Well yes, but there are exceptions, and it may be too late now for your employer to apply for such exemptions. But then you did advise the assisant, which is fine, you informed your employer., so he can hardly complain now.


Exemptions may apply if your employer claims that the staff memnber is of such importance to the company that it cannot function without him. School principles etc.


----------



## Sunny (26 Apr 2011)

The employer doesn't have a case. He cannot be docked wages for attending jury duty. The notice given doesn't come into it. 

Get your Partner to tell his boss that he will explain to the Court how his employer is refusing to pay him and so he can't do his jury duty. 

I know your partner probably doesn't want to cause a row so he can apply to be excused on the basis of work committments.  I am sure his employer will back him up. There is no time limit to asking to be excused.


----------



## Emma1980 (26 Apr 2011)

Thanks Sunny, that's not a bad idea. If he goes in Tuesday and they look for reasons to be excused, he could say that his employer is refusing to pay him and he does not want to risk his job. 
I'm hoping his boss is just having a rant (a very unfair one at that!) and will realise that he is completely wrong in what he is doing.


----------



## JoeB (26 Apr 2011)

Well, the notice given could be a problem.

In your case I agree that notice was correctly given, as you informed your supervisor.

But if notice wasn't given then the employer could argue his case, regardless of the law. For example, you cannot ring your boss from the airport and demand your holidays, starting right now,.. even if you have holidays due.

Likewise, (not in your case), you cannot ring your employer from the courthouse, saying you're on jury duty.


Your supervisor should have told your main boss,.. if he didn't then your boss needs a more capable supervisor. If it's a small company then the boss may not have anticipated this, and so it's a lesson learned.


----------



## ANORAKPHOBIA (26 Apr 2011)

"Exemptions may apply if your employer claims that the staff memnber is of such importance to the company that it cannot function without him. School principles etc. "

I would say this a very poor example for exemption under this particular rule.


----------



## JoeB (26 Apr 2011)

I think it's the one given on the jury duty form itself... as an example of a critical member of staff, who may be exempted.


----------



## Emma1980 (26 Apr 2011)

well we already sent the form back to say that he was fine to do jury duty - he advised his supervisor who as you stated, should have then informed the boss when he returned from his holidays.

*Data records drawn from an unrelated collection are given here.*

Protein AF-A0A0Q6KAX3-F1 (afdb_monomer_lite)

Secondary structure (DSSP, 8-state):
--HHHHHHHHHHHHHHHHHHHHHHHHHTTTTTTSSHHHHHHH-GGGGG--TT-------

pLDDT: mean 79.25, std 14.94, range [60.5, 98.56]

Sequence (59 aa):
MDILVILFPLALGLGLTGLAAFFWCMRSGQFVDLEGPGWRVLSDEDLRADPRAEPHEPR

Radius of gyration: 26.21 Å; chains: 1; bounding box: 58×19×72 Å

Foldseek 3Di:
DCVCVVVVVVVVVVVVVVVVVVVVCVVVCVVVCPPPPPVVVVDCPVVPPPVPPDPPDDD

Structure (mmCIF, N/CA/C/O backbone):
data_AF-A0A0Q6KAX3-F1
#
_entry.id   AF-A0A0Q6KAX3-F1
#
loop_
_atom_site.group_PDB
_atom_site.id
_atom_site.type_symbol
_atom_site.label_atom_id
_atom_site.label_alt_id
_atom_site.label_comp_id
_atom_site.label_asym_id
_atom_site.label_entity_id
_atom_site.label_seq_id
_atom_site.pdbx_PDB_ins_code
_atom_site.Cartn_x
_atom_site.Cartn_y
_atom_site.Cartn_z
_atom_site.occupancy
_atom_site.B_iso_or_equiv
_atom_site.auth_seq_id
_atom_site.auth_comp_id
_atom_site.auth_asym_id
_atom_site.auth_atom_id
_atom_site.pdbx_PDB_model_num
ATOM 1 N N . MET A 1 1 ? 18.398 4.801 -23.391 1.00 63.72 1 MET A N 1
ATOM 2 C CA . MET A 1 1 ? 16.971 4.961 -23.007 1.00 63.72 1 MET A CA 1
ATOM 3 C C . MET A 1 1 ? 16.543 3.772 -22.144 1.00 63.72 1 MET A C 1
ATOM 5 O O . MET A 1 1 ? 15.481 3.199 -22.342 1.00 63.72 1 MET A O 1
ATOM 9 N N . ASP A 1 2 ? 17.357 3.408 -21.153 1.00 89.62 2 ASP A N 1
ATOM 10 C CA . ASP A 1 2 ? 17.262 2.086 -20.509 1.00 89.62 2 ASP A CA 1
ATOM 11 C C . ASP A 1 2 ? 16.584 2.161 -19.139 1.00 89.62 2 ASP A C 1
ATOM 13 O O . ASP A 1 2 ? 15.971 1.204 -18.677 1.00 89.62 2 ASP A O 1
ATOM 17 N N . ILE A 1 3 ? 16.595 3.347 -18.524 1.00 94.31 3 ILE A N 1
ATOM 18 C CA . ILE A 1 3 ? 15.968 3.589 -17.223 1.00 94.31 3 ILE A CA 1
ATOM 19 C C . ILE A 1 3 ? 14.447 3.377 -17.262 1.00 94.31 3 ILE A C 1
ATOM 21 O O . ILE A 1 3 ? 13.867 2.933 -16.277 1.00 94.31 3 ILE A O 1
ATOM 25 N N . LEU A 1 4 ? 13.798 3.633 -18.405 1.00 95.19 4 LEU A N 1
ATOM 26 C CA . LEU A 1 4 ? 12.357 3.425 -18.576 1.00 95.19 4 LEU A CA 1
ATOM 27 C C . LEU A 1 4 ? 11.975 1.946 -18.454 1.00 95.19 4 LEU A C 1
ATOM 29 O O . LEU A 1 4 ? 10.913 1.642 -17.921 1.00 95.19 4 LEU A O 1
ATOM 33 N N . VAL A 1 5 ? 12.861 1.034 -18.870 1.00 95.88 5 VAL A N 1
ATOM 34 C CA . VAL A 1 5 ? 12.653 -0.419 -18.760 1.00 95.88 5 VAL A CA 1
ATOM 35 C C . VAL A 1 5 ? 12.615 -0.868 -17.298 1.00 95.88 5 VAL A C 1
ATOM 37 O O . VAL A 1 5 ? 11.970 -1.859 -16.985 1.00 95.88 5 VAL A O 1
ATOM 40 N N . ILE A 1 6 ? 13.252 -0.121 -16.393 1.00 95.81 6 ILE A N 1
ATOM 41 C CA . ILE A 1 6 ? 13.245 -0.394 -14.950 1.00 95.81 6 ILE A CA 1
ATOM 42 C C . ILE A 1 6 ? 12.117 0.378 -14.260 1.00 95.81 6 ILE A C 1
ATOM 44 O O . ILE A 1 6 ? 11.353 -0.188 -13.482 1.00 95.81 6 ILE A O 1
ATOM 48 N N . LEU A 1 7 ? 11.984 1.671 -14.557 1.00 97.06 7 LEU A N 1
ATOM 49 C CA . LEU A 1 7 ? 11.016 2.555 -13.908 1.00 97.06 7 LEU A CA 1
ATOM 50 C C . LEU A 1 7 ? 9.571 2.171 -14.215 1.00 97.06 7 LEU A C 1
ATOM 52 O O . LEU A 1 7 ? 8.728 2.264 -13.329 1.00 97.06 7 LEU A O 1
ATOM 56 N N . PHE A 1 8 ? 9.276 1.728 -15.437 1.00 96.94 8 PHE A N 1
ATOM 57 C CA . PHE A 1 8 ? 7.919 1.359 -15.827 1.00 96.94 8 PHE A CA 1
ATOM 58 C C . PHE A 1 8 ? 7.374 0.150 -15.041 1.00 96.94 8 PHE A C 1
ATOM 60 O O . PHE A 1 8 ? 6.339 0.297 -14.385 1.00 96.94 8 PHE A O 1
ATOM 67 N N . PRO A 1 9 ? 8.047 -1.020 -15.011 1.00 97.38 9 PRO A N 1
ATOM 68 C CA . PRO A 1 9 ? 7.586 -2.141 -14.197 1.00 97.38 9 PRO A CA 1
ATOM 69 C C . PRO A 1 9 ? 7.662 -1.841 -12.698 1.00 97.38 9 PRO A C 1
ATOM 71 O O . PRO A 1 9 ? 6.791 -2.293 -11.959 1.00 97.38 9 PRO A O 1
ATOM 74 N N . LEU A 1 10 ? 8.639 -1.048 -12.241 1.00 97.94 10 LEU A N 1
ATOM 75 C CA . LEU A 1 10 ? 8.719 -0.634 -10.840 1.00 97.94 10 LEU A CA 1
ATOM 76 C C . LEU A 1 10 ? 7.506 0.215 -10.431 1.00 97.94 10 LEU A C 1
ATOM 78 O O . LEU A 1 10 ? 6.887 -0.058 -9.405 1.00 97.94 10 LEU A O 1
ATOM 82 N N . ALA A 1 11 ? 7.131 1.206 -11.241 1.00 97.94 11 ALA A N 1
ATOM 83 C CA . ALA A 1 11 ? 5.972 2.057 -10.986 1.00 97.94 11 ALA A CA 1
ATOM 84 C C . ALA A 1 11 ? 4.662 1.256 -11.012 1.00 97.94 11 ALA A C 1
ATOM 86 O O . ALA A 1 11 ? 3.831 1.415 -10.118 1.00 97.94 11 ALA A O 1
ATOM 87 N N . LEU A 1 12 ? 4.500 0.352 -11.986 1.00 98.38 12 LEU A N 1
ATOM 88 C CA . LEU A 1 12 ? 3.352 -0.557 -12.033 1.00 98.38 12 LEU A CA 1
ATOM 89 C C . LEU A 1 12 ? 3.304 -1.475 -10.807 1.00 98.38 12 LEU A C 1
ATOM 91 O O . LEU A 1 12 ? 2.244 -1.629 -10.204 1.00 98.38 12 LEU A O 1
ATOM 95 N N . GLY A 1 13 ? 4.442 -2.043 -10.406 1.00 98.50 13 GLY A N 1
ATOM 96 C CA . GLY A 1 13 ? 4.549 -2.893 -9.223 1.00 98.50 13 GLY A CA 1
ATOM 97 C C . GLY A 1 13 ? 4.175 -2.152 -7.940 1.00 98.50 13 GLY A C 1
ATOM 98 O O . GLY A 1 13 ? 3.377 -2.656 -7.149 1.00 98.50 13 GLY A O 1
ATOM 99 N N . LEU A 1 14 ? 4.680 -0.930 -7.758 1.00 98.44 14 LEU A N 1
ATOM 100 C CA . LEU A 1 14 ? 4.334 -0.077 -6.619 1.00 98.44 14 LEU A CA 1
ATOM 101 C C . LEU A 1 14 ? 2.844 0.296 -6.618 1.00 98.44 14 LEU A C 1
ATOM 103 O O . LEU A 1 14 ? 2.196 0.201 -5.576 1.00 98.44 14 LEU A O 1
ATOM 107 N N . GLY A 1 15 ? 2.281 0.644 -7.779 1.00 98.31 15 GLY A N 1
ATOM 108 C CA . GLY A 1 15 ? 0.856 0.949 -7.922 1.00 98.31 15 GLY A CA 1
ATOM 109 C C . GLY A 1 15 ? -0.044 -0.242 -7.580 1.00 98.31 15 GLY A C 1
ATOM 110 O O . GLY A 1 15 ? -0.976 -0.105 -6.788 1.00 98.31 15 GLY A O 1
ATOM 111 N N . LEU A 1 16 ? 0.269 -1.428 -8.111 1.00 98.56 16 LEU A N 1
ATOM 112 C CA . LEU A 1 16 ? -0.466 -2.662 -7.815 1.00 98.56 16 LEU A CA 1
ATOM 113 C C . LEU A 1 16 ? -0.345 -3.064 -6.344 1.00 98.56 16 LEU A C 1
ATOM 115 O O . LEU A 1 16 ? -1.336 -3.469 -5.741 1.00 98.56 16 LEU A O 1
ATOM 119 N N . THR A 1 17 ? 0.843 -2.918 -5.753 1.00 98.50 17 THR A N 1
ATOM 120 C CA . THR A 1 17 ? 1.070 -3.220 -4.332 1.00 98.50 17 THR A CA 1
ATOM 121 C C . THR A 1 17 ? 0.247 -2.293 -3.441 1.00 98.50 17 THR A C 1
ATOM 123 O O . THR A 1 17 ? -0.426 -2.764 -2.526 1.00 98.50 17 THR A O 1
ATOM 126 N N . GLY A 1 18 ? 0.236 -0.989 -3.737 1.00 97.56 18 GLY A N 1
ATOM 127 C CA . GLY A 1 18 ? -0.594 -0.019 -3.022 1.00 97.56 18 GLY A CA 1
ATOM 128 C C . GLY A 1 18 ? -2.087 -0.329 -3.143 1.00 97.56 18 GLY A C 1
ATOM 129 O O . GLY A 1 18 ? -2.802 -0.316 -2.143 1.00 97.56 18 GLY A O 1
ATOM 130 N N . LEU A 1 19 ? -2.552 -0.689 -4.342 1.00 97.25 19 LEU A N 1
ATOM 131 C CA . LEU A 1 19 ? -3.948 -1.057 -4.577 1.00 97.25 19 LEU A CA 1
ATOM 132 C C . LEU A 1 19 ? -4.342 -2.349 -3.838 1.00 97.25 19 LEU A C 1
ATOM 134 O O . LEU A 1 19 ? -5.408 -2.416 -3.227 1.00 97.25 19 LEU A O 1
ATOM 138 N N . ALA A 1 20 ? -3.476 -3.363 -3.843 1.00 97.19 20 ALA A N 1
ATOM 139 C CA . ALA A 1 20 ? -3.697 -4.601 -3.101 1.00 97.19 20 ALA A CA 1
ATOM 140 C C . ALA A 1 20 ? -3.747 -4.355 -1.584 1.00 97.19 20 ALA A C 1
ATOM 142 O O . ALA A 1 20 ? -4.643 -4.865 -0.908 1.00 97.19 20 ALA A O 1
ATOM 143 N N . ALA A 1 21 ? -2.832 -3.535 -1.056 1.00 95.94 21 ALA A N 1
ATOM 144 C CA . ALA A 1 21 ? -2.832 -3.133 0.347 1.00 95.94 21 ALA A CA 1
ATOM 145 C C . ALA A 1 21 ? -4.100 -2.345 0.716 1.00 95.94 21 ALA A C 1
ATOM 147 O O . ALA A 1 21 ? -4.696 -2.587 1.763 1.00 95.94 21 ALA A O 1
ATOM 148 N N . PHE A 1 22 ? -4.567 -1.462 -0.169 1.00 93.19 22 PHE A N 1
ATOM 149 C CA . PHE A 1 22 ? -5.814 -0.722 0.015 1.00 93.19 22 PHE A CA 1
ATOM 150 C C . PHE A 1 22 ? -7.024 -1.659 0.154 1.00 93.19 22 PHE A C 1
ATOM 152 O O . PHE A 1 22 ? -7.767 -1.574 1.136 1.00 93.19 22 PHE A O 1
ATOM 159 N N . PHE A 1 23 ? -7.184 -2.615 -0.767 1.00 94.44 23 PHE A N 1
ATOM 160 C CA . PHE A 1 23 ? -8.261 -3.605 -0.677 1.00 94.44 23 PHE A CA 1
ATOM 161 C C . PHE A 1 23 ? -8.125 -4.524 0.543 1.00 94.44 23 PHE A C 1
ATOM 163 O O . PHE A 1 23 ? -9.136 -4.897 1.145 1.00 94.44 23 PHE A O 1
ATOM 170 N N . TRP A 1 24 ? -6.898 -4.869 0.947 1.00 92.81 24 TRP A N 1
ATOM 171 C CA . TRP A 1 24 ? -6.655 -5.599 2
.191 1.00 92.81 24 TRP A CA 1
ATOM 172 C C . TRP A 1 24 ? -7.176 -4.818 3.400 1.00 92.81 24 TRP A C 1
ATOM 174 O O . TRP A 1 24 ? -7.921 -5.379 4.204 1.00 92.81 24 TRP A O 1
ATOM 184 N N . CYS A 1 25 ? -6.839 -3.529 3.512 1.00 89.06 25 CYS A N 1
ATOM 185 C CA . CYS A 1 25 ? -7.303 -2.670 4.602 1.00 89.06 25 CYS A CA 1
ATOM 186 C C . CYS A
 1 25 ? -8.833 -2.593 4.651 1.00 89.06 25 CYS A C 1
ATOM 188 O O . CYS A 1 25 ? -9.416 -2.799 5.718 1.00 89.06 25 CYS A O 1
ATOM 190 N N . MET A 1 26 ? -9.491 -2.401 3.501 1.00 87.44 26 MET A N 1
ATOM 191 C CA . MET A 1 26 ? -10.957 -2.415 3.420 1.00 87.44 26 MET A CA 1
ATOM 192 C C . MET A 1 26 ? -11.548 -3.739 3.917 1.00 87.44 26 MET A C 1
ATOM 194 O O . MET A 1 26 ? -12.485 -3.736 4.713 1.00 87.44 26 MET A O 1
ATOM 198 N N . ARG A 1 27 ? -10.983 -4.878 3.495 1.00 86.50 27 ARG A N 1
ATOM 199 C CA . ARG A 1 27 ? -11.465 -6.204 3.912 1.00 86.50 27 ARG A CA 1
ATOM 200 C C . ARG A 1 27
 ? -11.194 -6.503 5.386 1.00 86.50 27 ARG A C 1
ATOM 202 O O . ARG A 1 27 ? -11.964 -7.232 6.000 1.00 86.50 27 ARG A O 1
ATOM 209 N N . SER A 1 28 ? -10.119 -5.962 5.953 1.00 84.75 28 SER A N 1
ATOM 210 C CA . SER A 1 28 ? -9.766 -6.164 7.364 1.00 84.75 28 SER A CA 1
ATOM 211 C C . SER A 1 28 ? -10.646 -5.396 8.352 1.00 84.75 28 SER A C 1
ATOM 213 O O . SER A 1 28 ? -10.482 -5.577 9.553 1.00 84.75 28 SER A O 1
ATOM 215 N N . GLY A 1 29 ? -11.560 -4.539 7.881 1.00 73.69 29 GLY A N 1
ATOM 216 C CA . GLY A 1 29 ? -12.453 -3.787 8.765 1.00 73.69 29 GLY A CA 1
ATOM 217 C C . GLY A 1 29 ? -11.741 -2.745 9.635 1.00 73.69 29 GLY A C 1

Yes, it's a small company and yes, this should be a lesson learned. It's obviously now too late to apply for exemption seeing as the form has already been sent back??


----------



## JoeB (26 Apr 2011)

Well yes, it would seem to be too late. If your employer wanted to apply for such an exemption it's likely that he should have told you not to respond immediately, while he applies for the exemption. (Or he may write something to accompany your response to the jury duty).

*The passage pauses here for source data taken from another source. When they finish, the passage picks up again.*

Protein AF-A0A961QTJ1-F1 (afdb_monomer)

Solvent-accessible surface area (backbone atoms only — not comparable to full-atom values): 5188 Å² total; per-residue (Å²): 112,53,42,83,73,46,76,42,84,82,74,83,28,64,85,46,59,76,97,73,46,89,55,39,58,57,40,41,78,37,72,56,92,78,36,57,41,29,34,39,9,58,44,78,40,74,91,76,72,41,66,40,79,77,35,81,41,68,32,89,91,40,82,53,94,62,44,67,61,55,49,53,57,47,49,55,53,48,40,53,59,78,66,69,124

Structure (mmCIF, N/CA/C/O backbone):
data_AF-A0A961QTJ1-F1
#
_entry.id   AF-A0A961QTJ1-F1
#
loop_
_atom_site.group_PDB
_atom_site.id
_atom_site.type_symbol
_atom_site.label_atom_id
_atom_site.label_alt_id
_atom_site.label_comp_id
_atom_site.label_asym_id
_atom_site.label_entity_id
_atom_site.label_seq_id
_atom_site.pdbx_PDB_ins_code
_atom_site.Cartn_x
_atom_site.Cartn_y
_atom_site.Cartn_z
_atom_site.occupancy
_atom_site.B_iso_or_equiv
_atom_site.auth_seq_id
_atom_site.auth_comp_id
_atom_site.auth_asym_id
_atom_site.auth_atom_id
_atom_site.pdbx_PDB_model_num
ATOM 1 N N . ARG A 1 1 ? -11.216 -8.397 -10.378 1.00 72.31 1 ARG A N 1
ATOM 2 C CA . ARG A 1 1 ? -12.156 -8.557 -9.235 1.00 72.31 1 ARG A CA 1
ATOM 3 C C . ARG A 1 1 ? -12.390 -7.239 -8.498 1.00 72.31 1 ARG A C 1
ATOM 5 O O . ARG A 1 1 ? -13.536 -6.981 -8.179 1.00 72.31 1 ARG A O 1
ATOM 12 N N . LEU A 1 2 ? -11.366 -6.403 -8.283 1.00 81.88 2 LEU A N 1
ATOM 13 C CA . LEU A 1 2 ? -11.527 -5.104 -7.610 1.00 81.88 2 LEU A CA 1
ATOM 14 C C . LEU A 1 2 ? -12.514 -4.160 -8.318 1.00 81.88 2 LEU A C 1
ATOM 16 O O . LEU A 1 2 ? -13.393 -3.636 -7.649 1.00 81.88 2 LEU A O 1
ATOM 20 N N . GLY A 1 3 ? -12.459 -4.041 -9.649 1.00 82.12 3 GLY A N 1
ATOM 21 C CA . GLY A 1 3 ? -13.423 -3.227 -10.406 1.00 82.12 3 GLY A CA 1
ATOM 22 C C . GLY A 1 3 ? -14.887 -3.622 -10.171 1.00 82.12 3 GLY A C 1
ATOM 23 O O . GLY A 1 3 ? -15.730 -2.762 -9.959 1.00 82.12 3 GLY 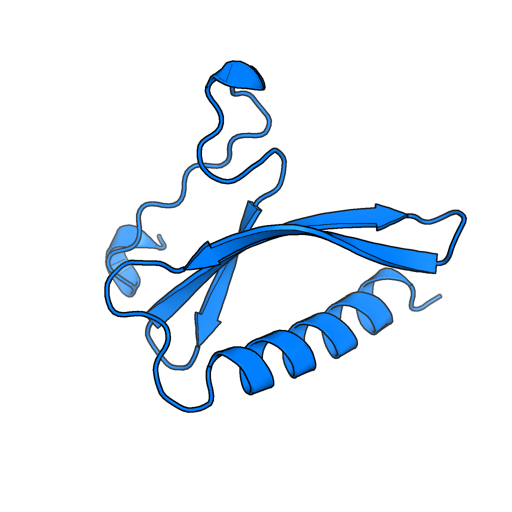A O 1
ATOM 24 N N . LEU A 1 4 ? -15.182 -4.926 -10.095 1.00 84.00 4 LEU A N 1
ATOM 25 C CA . LEU A 1 4 ? -16.546 -5.431 -9.872 1.00 84.00 4 LEU A CA 1
ATOM 26 C C . LEU A 1 4 ? -17.071 -5.193 -8.450 1.00 84.00 4 LEU A C 1
ATOM 28 O O . LEU A 1 4 ? -18.275 -5.070 -8.271 1.00 84.00 4 LEU A O 1
ATOM 32 N N . LEU A 1 5 ? -16.191 -5.195 -7.446 1.00 87.31 5 LEU A N 1
ATOM 33 C CA . LEU A 1 5 ? -16.589 -5.108 -6.036 1.00 87.31 5 LEU A CA 1
ATOM 34 C C . LEU A 1 5 ? -16.486 -3.689 -5.475 1.00 87.31 5 LEU A C 1
ATOM 36 O O . LEU A 1 5 ? -17.233 -3.340 -4.573 1.00 87.31 5 LEU A O 1
ATOM 40 N N . PHE A 1 6 ? -15.555 -2.891 -5.996 1.00 89.62 6 PHE A N 1
ATOM 41 C CA . PHE A 1 6 ? -15.157 -1.616 -5.402 1.00 89.62 6 PHE A CA 1
ATOM 42 C C . PHE A 1 6 ? -15.046 -0.478 -6.424 1.00 89.62 6 PHE A C 1
ATOM 44 O O . PHE A 1 6 ? -14.579 0.599 -6.069 1.00 89.62 6 PHE A O 1
ATOM 51 N N . GLY A 1 7 ? -15.383 -0.714 -7.700 1.00 87.50 7 GLY A N 1
ATOM 52 C CA . GLY A 1 7 ? -15.256 0.299 -8.755 1.00 87.50 7 GLY A CA 1
ATOM 53 C C . GLY A 1 7 ? -13.817 0.764 -9.008 1.00 87.50 7 GLY A C 1
ATOM 54 O O . GLY A 1 7 ? -13.608 1.859 -9.517 1.00 87.50 7 GLY A O 1
ATOM 55 N N . TYR A 1 8 ? -12.816 -0.038 -8.621 1.00 90.38 8 TYR A N 1
ATOM 56 C CA . TYR A 1 8 ? -11.402 0.322 -8.714 1.00 90.38 8 TYR A CA 1
ATOM 57 C C . TYR A 1 8 ? -10.622 -0.635 -9.621 1.00 90.38 8 TYR A C 1
ATOM 59 O O . TYR A 1 8 ? -10.399 -1.806 -9.288 1.00 90.38 8 TYR A O 1
ATOM 67 N N . ASP A 1 9 ? -10.154 -0.109 -10.750 1.00 89.25 9 ASP A N 1
ATOM 68 C CA . ASP A 1 9 ? -9.333 -0.838 -11.715 1.00 89.25 9 ASP A CA 1
ATOM 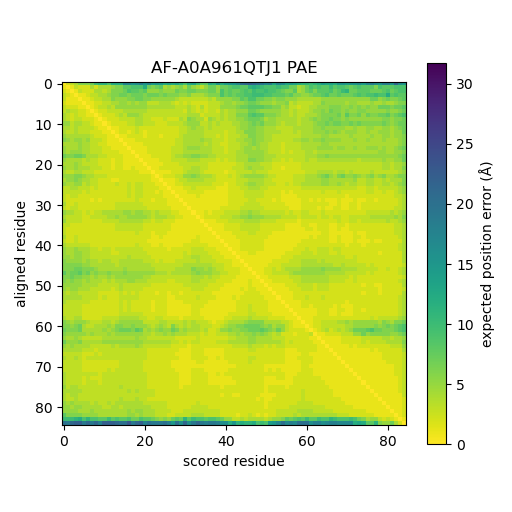69 C C . ASP A 1 9 ? -7.850 -0.693 -11.383 1.00 89.25 9 ASP A C 1
ATOM 71 O O . ASP A 1 9 ? -7.131 0.177 -11.876 1.00 89.25 9 ASP A O 1
ATOM 75 N N . HIS A 1 10 ? -7.391 -1.573 -10.496 1.00 90.31 10 HIS A N 1
ATOM 76 C CA . HIS A 1 10 ? -5.984 -1.648 -10.144 1.00 90.31 10 HIS A CA 1
ATOM 77 C C . HIS A 1 10 ? -5.156 -2.256 -11.278 1.00 90.31 10 HIS A C 1
ATOM 79 O O . HIS A 1 10 ? -5.445 -3.365 -11.736 1.00 90.31 10 HIS A O 1
ATOM 85 N N . VAL A 1 11 ? -4.074 -1.578 -11.655 1.00 88.94 11 VAL A N 1
ATOM 86 C CA . VAL A 1 11 ? -3.067 -2.112 -12.574 1.00 88.94 11 VAL A CA 1
ATOM 87 C C . VAL A 1 11 ? -1.816 -2.448 -11.781 1.00 88.94 11 VAL A C 1
ATOM 89 O O . VAL A 1 11 ? -1.289 -1.610 -11.057 1.00 88.94 11 VAL A O 1
ATOM 92 N N . PHE A 1 12 ? -1.335 -3.680 -11.936 1.00 90.44 12 PHE A N 1
ATOM 93 C CA . PHE A 1 12 ? -0.069 -4.102 -11.357 1.00 90.44 12 PHE A CA 1
ATOM 94 C C . PHE A 1 12 ? 1.090 -3.663 -12.261 1.00 90.44 12 PHE A C 1
ATOM 96 O O . PHE A 1 12 ? 1.293 -4.210 -13.346 1.00 90.44 12 PHE A O 1
ATOM 103 N N . GLU A 1 13 ? 1.837 -2.648 -11.830 1.00 93.06 13 GLU A N 1
ATOM 104 C CA . GLU A 1 13 ? 2.769 -1.914 -12.697 1.00 93.06 13 GLU A CA 1
ATOM 105 C C . GLU A 1 13 ? 4.222 -2.414 -12.654 1.00 93.06 13 GLU A C 1
ATOM 107 O O . GLU A 1 13 ? 5.112 -1.782 -13.230 1.00 93.06 13 GLU A O 1
ATOM 112 N N . ALA A 1 14 ? 4.489 -3.571 -12.042 1.00 92.19 14 ALA A N 1
ATOM 113 C CA . ALA A 1 14 ? 5.838 -4.145 -11.991 1.00 92.19 14 ALA A CA 1
ATOM 114 C C . ALA A 1 14 ? 6.455 -4.347 -13.391 1.00 92.19 14 ALA A C 1
ATOM 116 O O . ALA A 1 14 ? 7.6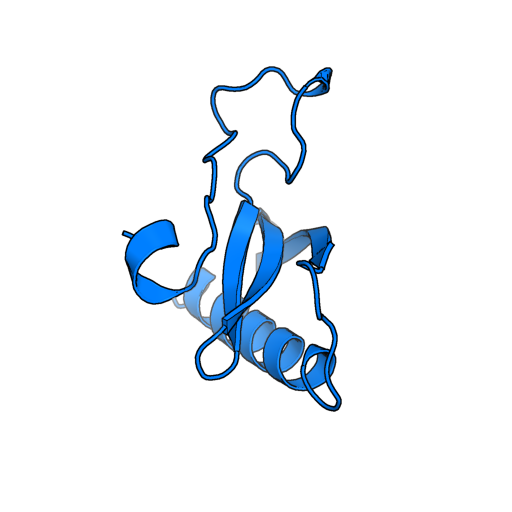64 -4.205 -13.570 1.00 92.19 14 ALA A O 1
ATOM 117 N N . TYR A 1 15 ? 5.613 -4.618 -14.394 1.00 93.19 15 TYR A N 1
ATOM 118 C CA . TYR A 1 15 ? 6.004 -4.815 -15.796 1.00 93.19 15 TYR A CA 1
ATOM 119 C C . TYR A 1 15 ? 5.935 -3.539 -16.649 1.00 93.19 15 TYR A C 1
ATOM 121 O O . TYR A 1 15 ? 6.305 -3.549 -17.823 1.00 93.19 15 TYR A O 1
ATOM 129 N N . VAL A 1 16 ? 5.460 -2.430 -16.082 1.00 94.38 16 VAL A N 1
ATOM 130 C CA . VAL A 1 16 ? 5.412 -1.131 -16.758 1.00 94.38 16 VAL A CA 1
ATOM 131 C C . VAL A 1 16 ? 6.774 -0.446 -16.578 1.00 94.38 16 VAL A C 1
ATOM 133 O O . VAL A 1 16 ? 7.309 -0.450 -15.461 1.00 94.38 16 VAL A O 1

If you told him and he said nothing then it's his fault. Did the supervisor ask to see the jury duty form?


What will you do if you do the jury duty, and then your employer refuses to pay? Would you leave the job and take him to court?, or.. you may just have to accept it. Of course you could keep the job, and also take him to court but that often doesn't work too well.


----------



## Sunny (26 Apr 2011)

It's not too late. He can ring up or even turn up on the first day and ask to be excused. I did it at last minute before.


----------



## Emma1980 (26 Apr 2011)

he's going to ring the courts tomorrow and say that his boss won't pay him and can he be excused as he can't afford to go and can't afford not to turn up due to the fine. he's worried though that the courts will confirm that his boss is right in what he is doing and that x amount of notice has to be given otherwise he's within his rights not to pay him??!!


----------



## truthseeker (27 Apr 2011)

Judges do not look kindly on employers punishing employees for jury duty.


----------



## Emma1980 (27 Apr 2011)

truthseeker said:


> Judges do not look kindly on employers punishing employees for jury duty.


 
I actually saw that yesterday! I wonder what happened when he returned to court on the monday!!


----------